Dolar (USD)
32.57
Euro (EUR)
34.84
Gram Altın
2435.65
BIST 100
0
02:17 İMSAK'A
KALAN SÜRE


Vücut kamerasıyla seyir zevki artacak mı?

Sporu çok seviyoruz. Özellikle futbol için ayrı bir parantez açmakta yarar var. Spor ve medya ilişkisi ise günümüzün bir gerçeği durumunda… Spor müsabakalarını sahadan olduğu kadar ekrandan izlemek de ayrı keyif… Teknolojinin gelişimi ve farklı kamera açılarının ortaya çıkması bu zevkin katlanmasına sebep oluyor… Peki ya gelecekte kameralar sporculara takılsa ve onların gözünden müsabakaları izlesek nasıl olur? Gelin bugün bu konuyu masaya yatıralım…

Köln ve Milan maçı ne anlama geliyor?

Geçtiğimiz hafta Köln ve Milan kulüpleri arasındaki hazırlık maçında vücut kamerasının denenmesi teknolojik dönüşümün spor ayağını gözler önüne sermiş oldu. Müsabakanın futbolcunun gözünden izlenmesine olanak sağlayan görüntüler sosyal medyada yoğun bir ilgiye sahne oldu. Medya ve iletişim teknolojilerindeki değişmeler ve gelişmeler artık birçok spor dalında etkisini hissettiriyor. Yayınların daha kapsamlı bir hale gelmesine sağlayan, görsel zevki ön plana çıkaran bu teknolojiler izleyicilerin farklı deneyimler yaşamasına da olanak tanıyor.

Futbol aynı zamanda görsel bir şov!

Çizgi kameraları, VAR sistemi, maçın kuş bakışı izlenmesine imkan sağlayan örümcek kamera ve uçan kameralar görsel şov ve estetik açısından önemli bir avantaj sunuyor. Seyircilerin gelecek yıllarda arttırılmış ve sanal gerçeklik gözlükleriyle adeta sahada yer alarak müsabakayı seyredecek olması da yakın gelecekte sporun müsabakalarının farklı boyutlara ulaşacağını açık bir şekilde gösteriyor.

İzleyicilerin farklı kamera açılarından istediğini tercih edecek olması ve adeta bir yönetmen gibi tercihlerini belirleyebilmesi günümüzde bizlere uzak bir durum değil. Fakat bu işin iki ayağı söz konusu... Seyirci açısından büyük avantaj sağlayan bu teknolojiler, sporcular açısından ciddi tehlikeleri beraberinde getiriyor olacak. Her sporun bir doğası ve ruhu vardır.

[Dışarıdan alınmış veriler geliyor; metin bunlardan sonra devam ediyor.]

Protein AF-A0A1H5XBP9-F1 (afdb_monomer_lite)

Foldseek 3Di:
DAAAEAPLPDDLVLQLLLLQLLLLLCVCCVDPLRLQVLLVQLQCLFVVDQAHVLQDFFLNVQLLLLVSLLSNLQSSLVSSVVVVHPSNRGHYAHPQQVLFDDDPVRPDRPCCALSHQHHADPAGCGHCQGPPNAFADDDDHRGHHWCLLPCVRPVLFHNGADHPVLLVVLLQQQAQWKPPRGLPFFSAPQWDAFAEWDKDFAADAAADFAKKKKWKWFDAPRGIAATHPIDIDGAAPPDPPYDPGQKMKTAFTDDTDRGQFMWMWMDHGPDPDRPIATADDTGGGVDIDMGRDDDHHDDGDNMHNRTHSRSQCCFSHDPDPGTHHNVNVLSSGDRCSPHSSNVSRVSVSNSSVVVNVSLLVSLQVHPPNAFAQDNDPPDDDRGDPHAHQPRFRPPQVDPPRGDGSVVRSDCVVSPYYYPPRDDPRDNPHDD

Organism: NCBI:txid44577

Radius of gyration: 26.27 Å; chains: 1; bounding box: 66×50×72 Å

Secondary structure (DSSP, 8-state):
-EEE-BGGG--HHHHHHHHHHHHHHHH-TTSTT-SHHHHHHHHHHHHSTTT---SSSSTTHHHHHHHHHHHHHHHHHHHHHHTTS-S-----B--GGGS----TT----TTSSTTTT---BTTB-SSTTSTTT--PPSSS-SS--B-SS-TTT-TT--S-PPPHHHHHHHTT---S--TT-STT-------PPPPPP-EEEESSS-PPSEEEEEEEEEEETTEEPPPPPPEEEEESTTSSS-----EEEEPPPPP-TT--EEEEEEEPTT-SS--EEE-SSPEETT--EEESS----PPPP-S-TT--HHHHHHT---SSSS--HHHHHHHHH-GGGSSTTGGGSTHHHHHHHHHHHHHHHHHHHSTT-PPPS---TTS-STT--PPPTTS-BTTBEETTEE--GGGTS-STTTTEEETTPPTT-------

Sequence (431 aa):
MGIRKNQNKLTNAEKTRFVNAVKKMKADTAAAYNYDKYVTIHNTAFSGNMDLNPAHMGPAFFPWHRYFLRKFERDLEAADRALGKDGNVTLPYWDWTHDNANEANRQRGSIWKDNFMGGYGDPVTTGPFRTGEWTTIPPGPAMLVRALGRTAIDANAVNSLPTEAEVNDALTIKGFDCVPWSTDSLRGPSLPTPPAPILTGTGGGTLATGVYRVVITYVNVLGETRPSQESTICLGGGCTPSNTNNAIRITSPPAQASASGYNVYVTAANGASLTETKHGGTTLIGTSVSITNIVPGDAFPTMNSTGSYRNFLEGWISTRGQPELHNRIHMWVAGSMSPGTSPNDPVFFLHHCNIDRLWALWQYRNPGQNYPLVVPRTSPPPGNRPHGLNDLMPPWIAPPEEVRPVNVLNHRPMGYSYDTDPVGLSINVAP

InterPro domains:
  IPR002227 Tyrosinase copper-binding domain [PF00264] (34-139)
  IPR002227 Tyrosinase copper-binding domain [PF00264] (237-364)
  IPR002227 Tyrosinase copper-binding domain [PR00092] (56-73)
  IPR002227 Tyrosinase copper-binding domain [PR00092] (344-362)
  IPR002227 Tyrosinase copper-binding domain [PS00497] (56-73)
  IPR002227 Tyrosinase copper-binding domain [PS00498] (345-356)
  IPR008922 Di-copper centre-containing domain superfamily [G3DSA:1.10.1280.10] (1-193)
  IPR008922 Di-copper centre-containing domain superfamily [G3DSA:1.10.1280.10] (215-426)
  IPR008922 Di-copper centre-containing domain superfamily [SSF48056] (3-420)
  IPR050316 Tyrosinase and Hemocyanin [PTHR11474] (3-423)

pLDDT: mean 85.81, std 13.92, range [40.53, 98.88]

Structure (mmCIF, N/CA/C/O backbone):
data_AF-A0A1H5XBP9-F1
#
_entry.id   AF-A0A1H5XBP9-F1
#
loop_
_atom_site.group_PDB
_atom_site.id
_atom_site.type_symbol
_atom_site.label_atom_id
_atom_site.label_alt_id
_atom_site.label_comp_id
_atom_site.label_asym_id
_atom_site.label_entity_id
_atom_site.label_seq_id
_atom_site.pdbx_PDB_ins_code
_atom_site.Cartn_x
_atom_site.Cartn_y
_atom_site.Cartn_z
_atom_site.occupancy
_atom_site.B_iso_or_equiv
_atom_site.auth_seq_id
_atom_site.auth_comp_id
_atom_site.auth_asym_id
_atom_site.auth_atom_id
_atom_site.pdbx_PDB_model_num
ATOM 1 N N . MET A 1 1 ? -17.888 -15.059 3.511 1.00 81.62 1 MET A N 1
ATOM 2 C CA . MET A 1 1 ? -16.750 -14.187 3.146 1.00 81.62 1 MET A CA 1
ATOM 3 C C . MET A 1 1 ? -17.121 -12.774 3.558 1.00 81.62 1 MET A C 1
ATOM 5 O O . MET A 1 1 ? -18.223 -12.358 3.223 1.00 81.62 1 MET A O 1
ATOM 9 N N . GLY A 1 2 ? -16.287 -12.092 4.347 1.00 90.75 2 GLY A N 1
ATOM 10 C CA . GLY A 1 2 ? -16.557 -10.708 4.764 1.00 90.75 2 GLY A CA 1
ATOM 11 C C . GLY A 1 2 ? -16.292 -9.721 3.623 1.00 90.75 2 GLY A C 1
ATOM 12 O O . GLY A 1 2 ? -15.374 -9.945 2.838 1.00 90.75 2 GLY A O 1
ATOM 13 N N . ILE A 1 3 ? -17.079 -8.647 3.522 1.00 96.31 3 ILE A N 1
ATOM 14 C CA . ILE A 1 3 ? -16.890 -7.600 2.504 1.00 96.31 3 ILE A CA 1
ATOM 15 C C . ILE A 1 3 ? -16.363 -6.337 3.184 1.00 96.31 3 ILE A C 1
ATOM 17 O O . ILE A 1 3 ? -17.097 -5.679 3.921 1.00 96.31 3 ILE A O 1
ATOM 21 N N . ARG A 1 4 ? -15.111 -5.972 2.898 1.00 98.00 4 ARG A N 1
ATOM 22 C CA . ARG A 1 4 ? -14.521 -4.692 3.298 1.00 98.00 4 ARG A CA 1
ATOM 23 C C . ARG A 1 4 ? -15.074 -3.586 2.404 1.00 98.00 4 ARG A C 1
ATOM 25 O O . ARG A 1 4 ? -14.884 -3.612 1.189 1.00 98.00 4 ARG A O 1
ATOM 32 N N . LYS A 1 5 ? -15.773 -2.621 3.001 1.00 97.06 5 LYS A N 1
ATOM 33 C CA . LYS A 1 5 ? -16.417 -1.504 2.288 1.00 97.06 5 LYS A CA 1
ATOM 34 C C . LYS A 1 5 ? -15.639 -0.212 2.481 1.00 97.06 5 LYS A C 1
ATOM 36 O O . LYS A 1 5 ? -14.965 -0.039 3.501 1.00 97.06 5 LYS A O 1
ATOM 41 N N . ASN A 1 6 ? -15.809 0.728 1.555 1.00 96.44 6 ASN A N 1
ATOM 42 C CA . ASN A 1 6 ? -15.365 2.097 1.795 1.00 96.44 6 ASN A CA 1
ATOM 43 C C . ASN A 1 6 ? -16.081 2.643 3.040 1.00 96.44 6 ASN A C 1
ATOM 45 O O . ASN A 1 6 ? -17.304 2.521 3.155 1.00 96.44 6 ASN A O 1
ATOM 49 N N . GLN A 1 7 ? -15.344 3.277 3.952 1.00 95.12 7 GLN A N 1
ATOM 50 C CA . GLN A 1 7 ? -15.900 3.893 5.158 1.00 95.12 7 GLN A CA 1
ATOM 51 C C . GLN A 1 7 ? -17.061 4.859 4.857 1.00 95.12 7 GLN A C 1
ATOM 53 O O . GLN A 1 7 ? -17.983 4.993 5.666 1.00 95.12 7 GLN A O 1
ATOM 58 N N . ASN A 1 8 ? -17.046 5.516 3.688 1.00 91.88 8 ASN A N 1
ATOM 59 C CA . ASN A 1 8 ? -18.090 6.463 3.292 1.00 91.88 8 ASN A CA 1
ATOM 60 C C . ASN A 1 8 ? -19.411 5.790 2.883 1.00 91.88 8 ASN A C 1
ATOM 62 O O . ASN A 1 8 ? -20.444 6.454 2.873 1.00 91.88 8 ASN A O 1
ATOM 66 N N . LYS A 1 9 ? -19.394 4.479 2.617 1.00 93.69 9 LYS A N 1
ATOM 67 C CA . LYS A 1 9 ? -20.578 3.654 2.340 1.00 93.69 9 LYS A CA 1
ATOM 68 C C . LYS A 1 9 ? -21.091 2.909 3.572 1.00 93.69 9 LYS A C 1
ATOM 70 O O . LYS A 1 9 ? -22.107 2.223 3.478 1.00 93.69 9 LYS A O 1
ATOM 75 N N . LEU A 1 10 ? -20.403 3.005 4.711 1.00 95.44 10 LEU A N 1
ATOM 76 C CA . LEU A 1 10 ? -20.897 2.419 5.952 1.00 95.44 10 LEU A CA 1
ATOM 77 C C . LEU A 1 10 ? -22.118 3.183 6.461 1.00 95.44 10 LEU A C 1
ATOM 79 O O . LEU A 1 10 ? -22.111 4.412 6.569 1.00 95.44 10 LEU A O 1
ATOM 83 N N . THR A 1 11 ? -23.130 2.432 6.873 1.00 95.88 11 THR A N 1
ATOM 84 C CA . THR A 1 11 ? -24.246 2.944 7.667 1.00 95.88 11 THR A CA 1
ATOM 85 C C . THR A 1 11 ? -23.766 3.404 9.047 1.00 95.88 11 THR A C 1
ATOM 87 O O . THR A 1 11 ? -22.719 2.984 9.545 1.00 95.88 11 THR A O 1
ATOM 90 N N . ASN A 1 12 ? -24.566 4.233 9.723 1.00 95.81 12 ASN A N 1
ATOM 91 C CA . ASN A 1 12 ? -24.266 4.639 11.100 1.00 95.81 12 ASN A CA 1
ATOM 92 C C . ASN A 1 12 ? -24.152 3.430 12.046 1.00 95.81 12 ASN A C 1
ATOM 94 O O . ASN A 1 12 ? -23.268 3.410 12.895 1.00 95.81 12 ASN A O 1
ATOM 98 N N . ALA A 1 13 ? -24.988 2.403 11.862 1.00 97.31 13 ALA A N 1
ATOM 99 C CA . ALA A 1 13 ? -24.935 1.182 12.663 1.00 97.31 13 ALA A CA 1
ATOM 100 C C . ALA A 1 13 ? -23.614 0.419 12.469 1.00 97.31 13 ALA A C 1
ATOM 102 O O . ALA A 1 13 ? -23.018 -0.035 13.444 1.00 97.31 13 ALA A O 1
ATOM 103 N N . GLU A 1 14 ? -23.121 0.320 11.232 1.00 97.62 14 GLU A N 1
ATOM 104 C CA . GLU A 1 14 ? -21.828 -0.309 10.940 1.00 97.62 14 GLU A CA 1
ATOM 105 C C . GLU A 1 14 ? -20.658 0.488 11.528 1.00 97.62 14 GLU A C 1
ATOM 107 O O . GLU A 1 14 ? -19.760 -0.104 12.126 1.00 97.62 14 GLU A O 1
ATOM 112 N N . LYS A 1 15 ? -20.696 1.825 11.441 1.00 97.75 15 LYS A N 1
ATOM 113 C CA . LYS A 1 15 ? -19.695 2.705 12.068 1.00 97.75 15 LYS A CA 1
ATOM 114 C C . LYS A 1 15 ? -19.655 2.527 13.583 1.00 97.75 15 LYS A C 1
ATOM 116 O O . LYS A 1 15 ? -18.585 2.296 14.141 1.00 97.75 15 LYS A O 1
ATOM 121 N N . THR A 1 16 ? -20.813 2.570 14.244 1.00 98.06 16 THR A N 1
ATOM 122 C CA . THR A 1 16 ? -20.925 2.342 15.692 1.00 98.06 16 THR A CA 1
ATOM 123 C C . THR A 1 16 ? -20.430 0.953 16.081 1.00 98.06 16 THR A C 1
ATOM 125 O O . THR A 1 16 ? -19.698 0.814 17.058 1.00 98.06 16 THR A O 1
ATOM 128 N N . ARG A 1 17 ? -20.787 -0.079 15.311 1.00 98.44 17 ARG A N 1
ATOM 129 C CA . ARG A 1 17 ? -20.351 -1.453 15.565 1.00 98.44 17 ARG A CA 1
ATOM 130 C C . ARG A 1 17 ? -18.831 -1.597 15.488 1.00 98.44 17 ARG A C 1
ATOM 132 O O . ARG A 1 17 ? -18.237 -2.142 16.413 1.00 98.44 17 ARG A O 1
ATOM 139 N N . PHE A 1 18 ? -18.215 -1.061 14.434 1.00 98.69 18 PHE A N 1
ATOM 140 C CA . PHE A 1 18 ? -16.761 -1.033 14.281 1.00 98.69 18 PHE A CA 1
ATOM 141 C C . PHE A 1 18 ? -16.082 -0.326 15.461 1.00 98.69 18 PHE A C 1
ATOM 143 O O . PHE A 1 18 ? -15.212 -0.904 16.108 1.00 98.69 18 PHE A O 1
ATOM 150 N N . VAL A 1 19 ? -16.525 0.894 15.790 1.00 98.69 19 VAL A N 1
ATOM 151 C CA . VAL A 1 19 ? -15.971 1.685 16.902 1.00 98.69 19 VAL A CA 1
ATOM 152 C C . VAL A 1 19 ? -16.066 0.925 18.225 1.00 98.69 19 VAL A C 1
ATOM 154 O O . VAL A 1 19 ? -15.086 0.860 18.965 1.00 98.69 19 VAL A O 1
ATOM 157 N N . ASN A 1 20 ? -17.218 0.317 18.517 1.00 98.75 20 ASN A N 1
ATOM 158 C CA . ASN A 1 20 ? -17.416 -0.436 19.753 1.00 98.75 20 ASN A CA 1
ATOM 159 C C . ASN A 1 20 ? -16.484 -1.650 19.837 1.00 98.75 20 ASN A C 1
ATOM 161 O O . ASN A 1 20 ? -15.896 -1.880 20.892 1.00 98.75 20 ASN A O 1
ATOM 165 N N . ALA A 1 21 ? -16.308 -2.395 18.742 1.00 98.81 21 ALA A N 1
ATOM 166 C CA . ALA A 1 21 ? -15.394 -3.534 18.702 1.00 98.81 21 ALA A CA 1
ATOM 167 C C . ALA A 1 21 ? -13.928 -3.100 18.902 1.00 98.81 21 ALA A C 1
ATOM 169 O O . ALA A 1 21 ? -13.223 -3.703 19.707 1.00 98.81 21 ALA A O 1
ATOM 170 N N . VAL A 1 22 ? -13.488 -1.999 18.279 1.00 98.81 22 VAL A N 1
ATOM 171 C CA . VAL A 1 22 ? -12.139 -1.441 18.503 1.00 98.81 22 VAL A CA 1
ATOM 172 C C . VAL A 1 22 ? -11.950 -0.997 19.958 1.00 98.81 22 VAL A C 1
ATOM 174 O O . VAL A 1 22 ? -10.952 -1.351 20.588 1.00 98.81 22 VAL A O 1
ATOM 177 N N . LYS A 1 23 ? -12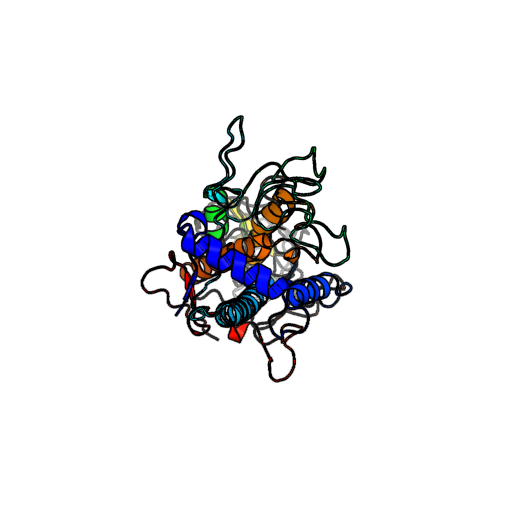.917 -0.271 20.540 1.00 98.69 23 LYS A N 1
ATOM 178 C CA . LYS A 1 23 ? -12.857 0.126 21.960 1.00 98.69 23 LYS A CA 1
ATOM 179 C C . LYS A 1 23 ? -12.852 -1.089 22.890 1.00 98.69 23 LYS A C 1
ATOM 181 O O . LYS A 1 23 ? -12.163 -1.058 23.905 1.00 98.69 23 LYS A O 1
ATOM 186 N N . LYS A 1 24 ? -13.549 -2.173 22.536 1.00 98.62 24 LYS A N 1
ATOM 187 C CA . LYS A 1 24 ? -13.518 -3.439 23.282 1.00 98.62 24 LYS A CA 1
ATOM 188 C C . LYS A 1 24 ? -12.136 -4.090 23.245 1.00 98.62 24 LYS A C 1
ATOM 190 O O . LYS A 1 24 ? -11.632 -4.471 24.297 1.00 98.62 24 LYS A O 1
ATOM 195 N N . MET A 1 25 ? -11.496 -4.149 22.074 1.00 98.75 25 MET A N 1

Vücut kamerası sporcuları nasıl etkiler?

Sporcular kendi işlerine odaklandıkları esnada kafasını meşgul edebilecek etkenlerden psikolojik olarak etkilenebilmekte ve baskı hissedebilmektedirler. Bir hazırlık maçında bu durumun yoğun bir şekilde hissedilmesi söz konusu olmayabilir, ancak futbol açıdan değerlendirdiğimizde Şampiyonlar Ligi finali oynayacak bir takımın futbolcularının hissedeceği duygu ve baskı bir değildir. Kameranın futbolculara takılacak olması, her hareketin izleneceğinin bilinmesi ister istemez sporcularda bir otokontrol ve baskı mekanizmasının ortaya çıkmasına neden olacak, psikolojik olarak kendini maça verememe durumuyla karşı karşıya kalınabilecektir.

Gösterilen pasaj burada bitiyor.